__TASK DETAILS__
Please return the lines below verbatim, beginning at the one that has "ATOM 41 C C" and stopping after the one that has "ATOM 87 O O", and add no other lines.

__LISTED ENTRIES__
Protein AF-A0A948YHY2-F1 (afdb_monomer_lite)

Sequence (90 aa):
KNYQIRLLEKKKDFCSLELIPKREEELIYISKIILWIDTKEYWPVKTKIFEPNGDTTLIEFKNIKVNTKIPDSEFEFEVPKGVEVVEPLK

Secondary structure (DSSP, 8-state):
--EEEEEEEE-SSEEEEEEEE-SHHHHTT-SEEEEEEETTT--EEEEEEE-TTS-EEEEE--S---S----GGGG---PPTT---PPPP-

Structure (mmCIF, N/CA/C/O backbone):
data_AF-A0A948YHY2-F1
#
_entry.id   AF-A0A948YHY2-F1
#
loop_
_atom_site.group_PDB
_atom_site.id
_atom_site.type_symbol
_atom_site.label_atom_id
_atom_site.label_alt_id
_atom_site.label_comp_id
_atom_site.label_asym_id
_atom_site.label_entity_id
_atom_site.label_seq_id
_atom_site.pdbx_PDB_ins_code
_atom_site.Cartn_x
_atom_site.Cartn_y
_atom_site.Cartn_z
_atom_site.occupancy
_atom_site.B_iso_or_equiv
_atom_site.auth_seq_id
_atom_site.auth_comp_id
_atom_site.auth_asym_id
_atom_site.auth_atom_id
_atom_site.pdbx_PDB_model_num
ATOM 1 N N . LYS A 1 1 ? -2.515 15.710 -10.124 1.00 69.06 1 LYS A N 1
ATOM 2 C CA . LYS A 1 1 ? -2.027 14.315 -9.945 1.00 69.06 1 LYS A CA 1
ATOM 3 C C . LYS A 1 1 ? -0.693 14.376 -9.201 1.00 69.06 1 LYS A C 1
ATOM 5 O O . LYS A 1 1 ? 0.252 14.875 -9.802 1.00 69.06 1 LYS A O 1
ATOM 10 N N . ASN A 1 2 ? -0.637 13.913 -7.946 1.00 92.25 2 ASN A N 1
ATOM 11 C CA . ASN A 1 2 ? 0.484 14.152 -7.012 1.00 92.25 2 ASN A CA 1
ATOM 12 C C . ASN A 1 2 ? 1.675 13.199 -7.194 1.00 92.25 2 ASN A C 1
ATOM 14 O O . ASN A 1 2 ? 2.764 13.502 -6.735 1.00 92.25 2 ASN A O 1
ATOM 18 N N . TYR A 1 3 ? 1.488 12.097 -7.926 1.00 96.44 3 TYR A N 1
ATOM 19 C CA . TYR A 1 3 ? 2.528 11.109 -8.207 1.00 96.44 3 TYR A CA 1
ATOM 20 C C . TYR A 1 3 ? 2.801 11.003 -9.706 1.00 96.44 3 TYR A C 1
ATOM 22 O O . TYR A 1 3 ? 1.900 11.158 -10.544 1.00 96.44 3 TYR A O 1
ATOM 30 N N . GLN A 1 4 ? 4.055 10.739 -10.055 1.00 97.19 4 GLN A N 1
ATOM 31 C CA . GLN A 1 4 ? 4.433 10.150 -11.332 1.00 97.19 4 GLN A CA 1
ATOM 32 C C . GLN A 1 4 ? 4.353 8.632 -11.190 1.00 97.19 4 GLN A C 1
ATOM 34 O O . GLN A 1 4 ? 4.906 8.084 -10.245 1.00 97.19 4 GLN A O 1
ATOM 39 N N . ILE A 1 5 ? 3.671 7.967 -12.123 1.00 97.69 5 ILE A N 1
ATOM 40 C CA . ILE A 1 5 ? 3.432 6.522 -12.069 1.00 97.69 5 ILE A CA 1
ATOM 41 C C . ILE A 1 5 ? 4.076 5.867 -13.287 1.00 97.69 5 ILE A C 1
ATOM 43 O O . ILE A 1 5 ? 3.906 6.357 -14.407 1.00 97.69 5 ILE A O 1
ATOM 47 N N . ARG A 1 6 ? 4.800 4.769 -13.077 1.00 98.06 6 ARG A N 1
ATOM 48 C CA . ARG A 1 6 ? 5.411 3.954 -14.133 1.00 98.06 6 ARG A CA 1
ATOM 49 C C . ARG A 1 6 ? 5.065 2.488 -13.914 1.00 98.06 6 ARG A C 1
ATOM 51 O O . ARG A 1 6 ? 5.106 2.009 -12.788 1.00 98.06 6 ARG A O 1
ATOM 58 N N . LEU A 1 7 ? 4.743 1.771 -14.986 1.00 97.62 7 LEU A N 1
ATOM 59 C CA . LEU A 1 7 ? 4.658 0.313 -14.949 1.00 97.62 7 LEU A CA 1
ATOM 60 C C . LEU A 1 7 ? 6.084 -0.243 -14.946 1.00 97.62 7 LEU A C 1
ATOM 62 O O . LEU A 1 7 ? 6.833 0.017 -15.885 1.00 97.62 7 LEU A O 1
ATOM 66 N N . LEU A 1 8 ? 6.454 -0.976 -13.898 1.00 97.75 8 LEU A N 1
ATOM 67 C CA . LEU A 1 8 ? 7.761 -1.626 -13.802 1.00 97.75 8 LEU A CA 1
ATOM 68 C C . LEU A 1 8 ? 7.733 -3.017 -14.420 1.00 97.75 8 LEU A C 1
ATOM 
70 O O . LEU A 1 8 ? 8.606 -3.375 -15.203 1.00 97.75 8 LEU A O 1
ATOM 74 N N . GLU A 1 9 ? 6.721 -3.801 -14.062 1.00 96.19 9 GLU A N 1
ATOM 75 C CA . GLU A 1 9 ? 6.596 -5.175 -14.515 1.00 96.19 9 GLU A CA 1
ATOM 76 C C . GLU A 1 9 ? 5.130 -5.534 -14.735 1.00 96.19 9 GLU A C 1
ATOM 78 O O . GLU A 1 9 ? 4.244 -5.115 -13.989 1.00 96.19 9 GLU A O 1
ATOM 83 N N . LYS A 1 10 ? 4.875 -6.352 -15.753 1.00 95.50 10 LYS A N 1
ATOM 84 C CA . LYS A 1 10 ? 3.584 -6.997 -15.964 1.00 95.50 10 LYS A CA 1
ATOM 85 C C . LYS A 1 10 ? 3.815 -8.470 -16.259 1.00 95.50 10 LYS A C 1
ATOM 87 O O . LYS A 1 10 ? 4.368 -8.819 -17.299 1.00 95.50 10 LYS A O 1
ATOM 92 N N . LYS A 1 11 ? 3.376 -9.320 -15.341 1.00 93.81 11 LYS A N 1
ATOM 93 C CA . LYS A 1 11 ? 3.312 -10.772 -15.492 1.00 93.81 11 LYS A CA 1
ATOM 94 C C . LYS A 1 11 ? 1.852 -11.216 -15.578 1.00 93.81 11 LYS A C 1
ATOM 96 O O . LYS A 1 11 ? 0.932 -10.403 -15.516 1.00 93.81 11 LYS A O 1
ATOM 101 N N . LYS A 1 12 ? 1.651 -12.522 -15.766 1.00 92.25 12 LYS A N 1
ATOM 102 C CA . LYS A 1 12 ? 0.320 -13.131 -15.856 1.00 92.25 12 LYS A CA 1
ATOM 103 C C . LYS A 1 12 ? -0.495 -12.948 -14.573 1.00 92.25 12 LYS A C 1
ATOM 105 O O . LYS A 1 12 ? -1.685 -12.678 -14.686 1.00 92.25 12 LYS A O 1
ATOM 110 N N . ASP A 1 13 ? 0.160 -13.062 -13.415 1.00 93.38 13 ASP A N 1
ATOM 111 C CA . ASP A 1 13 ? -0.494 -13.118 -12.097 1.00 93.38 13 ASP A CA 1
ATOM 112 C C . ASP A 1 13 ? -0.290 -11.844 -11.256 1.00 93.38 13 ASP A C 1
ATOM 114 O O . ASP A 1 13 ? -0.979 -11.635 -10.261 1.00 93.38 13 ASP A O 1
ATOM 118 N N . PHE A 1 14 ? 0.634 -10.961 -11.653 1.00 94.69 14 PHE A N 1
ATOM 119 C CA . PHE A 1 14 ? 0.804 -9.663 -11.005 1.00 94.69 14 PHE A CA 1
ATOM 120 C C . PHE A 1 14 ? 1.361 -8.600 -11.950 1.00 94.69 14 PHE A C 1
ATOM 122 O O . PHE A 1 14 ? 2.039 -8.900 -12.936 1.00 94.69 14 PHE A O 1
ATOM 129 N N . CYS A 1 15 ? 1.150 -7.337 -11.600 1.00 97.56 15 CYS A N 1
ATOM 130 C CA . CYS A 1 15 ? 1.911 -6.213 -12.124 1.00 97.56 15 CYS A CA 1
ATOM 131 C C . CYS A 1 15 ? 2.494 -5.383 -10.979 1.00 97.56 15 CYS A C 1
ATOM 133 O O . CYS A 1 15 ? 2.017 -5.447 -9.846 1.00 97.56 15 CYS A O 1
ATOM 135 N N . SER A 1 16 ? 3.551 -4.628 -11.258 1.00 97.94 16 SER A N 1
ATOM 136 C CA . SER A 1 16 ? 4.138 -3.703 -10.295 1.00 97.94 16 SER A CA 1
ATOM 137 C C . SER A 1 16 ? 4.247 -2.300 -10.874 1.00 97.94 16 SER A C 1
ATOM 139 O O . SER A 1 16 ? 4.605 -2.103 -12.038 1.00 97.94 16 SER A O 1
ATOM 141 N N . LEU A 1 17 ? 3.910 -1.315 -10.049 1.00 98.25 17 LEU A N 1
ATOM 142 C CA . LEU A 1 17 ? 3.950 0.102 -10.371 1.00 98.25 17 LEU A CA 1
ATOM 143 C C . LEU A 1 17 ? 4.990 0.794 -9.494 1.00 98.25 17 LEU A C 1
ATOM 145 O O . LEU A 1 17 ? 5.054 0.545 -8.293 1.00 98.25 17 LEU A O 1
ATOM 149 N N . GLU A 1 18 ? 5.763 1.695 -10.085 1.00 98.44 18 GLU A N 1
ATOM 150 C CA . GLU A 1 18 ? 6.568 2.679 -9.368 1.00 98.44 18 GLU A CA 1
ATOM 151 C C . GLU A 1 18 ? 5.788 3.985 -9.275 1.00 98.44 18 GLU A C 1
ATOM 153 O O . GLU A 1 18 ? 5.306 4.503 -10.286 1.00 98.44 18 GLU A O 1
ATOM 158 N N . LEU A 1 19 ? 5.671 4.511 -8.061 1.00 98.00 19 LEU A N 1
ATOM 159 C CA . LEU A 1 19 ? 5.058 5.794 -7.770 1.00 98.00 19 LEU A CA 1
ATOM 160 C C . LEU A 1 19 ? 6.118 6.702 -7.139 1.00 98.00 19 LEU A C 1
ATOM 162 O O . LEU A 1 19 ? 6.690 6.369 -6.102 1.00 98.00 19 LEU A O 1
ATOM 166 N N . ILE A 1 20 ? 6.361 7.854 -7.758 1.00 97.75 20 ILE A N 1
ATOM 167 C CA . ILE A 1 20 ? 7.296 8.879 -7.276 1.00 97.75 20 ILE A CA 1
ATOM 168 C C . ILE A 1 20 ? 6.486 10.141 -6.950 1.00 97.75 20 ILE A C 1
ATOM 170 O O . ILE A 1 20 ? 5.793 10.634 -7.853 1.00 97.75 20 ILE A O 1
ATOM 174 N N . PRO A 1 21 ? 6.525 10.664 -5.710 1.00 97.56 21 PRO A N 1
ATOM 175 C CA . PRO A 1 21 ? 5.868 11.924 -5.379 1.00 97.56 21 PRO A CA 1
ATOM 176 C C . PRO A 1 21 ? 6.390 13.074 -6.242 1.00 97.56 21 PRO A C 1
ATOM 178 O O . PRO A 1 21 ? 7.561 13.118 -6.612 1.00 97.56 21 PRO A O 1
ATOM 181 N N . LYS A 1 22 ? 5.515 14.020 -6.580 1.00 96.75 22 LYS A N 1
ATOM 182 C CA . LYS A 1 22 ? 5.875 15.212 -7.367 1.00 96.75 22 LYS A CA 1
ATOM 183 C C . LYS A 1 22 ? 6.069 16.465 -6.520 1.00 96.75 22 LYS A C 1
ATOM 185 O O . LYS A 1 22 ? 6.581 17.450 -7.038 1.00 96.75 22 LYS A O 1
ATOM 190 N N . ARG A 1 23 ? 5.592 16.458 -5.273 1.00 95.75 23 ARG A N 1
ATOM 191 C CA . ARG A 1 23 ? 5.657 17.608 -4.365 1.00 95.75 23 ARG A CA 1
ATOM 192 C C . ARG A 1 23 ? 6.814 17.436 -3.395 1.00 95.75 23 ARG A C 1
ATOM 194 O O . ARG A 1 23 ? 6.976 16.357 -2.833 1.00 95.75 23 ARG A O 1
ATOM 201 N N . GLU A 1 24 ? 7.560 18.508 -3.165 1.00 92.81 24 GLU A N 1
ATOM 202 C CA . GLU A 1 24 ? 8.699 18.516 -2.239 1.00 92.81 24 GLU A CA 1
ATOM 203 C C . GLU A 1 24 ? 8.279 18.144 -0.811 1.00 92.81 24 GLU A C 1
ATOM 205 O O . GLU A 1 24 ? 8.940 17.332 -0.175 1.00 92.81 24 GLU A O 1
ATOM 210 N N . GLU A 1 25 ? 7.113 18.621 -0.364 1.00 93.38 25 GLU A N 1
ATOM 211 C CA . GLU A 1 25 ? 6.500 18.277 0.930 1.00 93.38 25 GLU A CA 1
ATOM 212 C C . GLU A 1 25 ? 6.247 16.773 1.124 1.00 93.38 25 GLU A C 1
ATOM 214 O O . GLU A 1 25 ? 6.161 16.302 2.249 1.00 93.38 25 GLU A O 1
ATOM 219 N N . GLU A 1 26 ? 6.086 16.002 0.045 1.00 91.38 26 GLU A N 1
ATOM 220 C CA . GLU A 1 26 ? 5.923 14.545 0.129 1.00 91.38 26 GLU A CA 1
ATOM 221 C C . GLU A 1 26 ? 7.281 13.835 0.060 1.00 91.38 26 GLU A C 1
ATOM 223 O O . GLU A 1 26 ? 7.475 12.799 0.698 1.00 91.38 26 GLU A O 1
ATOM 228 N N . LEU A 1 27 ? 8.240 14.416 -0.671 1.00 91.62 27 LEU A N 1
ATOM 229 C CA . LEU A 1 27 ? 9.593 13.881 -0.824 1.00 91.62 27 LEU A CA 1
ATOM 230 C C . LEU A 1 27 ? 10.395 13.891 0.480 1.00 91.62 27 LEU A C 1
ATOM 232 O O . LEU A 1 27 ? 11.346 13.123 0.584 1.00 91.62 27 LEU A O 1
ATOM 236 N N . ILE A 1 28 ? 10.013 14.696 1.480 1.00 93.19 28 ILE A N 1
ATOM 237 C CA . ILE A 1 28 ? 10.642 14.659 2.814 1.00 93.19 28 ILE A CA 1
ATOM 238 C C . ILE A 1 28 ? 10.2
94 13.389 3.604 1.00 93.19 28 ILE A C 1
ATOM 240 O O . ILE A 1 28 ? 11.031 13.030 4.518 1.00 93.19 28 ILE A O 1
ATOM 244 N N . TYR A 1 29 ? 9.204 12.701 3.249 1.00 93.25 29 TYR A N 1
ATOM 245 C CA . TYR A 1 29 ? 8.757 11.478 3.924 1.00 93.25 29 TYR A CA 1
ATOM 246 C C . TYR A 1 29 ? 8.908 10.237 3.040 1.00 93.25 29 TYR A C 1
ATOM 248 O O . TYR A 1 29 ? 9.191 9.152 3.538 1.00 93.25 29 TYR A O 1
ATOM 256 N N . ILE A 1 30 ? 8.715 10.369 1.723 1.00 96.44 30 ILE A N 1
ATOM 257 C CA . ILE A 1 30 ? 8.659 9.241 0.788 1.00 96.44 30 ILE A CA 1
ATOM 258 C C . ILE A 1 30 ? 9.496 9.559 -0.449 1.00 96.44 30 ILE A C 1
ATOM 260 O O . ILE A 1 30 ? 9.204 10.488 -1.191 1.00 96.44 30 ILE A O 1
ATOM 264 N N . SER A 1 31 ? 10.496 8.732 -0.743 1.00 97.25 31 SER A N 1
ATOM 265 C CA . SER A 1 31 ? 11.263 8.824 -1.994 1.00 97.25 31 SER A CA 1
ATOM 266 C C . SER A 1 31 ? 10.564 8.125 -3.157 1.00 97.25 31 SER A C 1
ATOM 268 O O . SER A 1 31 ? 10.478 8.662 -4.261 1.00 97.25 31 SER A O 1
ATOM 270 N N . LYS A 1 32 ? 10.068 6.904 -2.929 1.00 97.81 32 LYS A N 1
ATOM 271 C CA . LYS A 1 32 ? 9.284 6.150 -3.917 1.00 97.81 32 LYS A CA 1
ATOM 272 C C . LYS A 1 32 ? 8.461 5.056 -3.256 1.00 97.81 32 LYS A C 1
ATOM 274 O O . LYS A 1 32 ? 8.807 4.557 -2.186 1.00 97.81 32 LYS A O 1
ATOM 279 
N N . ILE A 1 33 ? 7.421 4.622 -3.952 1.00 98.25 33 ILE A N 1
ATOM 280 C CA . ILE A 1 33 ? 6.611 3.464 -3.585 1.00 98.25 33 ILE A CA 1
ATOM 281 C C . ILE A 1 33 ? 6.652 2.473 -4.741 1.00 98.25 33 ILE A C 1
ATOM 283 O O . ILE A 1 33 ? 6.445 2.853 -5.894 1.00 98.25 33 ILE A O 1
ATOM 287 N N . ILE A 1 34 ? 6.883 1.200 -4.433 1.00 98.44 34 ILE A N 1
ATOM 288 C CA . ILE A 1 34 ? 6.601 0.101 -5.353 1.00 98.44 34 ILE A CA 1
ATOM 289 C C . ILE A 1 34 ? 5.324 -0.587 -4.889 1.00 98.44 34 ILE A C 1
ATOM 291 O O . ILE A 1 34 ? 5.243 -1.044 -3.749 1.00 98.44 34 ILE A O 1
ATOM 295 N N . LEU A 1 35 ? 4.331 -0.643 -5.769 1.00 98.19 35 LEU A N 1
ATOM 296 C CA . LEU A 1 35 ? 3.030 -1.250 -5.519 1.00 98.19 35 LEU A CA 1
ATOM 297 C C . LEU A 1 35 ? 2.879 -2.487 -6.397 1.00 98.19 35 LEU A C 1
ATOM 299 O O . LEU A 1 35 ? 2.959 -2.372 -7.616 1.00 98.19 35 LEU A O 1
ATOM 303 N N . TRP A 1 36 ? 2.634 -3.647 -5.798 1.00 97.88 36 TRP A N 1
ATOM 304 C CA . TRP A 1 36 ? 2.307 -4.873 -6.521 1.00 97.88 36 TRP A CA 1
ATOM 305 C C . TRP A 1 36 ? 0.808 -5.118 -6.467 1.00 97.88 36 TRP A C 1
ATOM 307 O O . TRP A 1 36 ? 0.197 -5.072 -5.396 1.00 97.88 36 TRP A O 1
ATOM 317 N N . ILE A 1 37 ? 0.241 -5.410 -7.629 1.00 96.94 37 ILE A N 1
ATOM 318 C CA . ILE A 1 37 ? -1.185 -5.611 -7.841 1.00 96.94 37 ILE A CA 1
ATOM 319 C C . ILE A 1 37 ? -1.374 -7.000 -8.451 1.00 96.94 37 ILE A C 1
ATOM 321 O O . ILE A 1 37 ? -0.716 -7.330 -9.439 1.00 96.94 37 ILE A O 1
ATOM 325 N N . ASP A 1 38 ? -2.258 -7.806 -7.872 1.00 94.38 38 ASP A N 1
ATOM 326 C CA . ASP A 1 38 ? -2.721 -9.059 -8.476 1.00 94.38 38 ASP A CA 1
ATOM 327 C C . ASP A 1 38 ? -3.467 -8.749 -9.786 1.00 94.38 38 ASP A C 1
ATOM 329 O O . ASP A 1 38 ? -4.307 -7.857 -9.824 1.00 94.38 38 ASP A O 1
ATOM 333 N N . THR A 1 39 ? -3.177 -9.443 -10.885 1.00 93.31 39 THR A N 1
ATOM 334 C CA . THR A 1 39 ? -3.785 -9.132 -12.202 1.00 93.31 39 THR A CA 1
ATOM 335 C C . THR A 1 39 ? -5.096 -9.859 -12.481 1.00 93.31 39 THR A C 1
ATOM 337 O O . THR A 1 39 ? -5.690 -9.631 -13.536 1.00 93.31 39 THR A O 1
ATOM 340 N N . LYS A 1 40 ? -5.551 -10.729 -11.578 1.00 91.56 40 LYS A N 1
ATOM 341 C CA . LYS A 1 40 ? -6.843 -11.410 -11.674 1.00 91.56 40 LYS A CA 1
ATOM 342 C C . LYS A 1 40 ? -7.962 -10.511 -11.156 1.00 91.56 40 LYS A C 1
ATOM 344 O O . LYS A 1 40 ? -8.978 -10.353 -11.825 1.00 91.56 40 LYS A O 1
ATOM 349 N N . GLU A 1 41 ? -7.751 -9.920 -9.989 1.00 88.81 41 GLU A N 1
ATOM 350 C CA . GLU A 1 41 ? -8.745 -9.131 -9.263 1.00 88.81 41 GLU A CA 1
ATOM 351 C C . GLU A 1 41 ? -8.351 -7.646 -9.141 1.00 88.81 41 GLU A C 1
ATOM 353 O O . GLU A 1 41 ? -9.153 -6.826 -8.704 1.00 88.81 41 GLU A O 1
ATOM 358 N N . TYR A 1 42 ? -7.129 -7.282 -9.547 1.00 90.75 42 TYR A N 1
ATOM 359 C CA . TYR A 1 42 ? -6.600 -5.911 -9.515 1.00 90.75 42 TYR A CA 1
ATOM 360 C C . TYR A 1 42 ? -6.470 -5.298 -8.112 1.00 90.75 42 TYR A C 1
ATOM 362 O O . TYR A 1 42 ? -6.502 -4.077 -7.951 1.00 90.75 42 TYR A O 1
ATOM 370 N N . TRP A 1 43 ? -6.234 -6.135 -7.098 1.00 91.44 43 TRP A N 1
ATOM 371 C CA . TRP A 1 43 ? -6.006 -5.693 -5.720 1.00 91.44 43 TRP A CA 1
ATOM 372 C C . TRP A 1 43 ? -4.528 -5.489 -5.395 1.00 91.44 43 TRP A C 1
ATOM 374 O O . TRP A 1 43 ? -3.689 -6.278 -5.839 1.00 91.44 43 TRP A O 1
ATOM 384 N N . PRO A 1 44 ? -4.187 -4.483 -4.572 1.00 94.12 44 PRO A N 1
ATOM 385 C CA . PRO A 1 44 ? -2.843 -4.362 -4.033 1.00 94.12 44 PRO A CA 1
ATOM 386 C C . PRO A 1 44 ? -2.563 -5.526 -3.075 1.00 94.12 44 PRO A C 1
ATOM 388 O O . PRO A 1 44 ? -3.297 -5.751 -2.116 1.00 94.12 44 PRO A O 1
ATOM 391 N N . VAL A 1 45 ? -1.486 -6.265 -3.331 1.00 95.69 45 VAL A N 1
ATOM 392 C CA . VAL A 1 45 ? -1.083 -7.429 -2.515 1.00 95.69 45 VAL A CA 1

__ANSWER FOR THE TASK__
ATOM 41 C C . ILE A 1 5 ? 4.076 5.867 -13.287 1.00 97.69 5 ILE A C 1
ATOM 43 O O . ILE A 1 5 ? 3.906 6.357 -14.407 1.00 97.69 5 ILE A O 1
ATOM 47 N N . ARG A 1 6 ? 4.800 4.769 -13.077 1.00 98.06 6 ARG A N 1
ATOM 48 C CA . ARG A 1 6 ? 5.411 3.954 -14.133 1.00 98.06 6 ARG A CA 1
ATOM 49 C C . ARG A 1 6 ? 5.065 2.488 -13.914 1.00 98.06 6 ARG A C 1
ATOM 51 O O . ARG A 1 6 ? 5.106 2.009 -12.788 1.00 98.06 6 ARG A O 1
ATOM 58 N N . LEU A 1 7 ? 4.743 1.771 -14.986 1.00 97.62 7 LEU A N 1
ATOM 59 C CA . LEU A 1 7 ? 4.658 0.313 -14.949 1.00 97.62 7 LEU A CA 1
ATOM 60 C C . LEU A 1 7 ? 6.084 -0.243 -14.946 1.00 97.62 7 LEU A C 1
ATOM 62 O O . LEU A 1 7 ? 6.833 0.017 -15.885 1.00 97.62 7 LEU A O 1
ATOM 66 N N . LEU A 1 8 ? 6.454 -0.976 -13.898 1.00 97.75 8 LEU A N 1
ATOM 67 C CA . LEU A 1 8 ? 7.761 -1.626 -13.802 1.00 97.75 8 LEU A CA 1
ATOM 68 C C . LEU A 1 8 ? 7.733 -3.017 -14.420 1.00 97.75 8 LEU A C 1
ATOM 
70 O O . LEU A 1 8 ? 8.606 -3.375 -15.203 1.00 97.75 8 LEU A O 1
ATOM 74 N N . GLU A 1 9 ? 6.721 -3.801 -14.062 1.00 96.19 9 GLU A N 1
ATOM 75 C CA . GLU A 1 9 ? 6.596 -5.175 -14.515 1.00 96.19 9 GLU A CA 1
ATOM 76 C C . GLU A 1 9 ? 5.130 -5.534 -14.735 1.00 96.19 9 GLU A C 1
ATOM 78 O O . GLU A 1 9 ? 4.244 -5.115 -13.989 1.00 96.19 9 GLU A O 1
ATOM 83 N N . LYS A 1 10 ? 4.875 -6.352 -15.753 1.00 95.50 10 LYS A N 1
ATOM 84 C CA . LYS A 1 10 ? 3.584 -6.997 -15.964 1.00 95.50 10 LYS A CA 1
ATOM 85 C C . LYS A 1 10 ? 3.815 -8.470 -16.259 1.00 95.50 10 LYS A C 1
ATOM 87 O O . LYS A 1 10 ? 4.368 -8.819 -17.299 1.00 95.50 10 LYS A O 1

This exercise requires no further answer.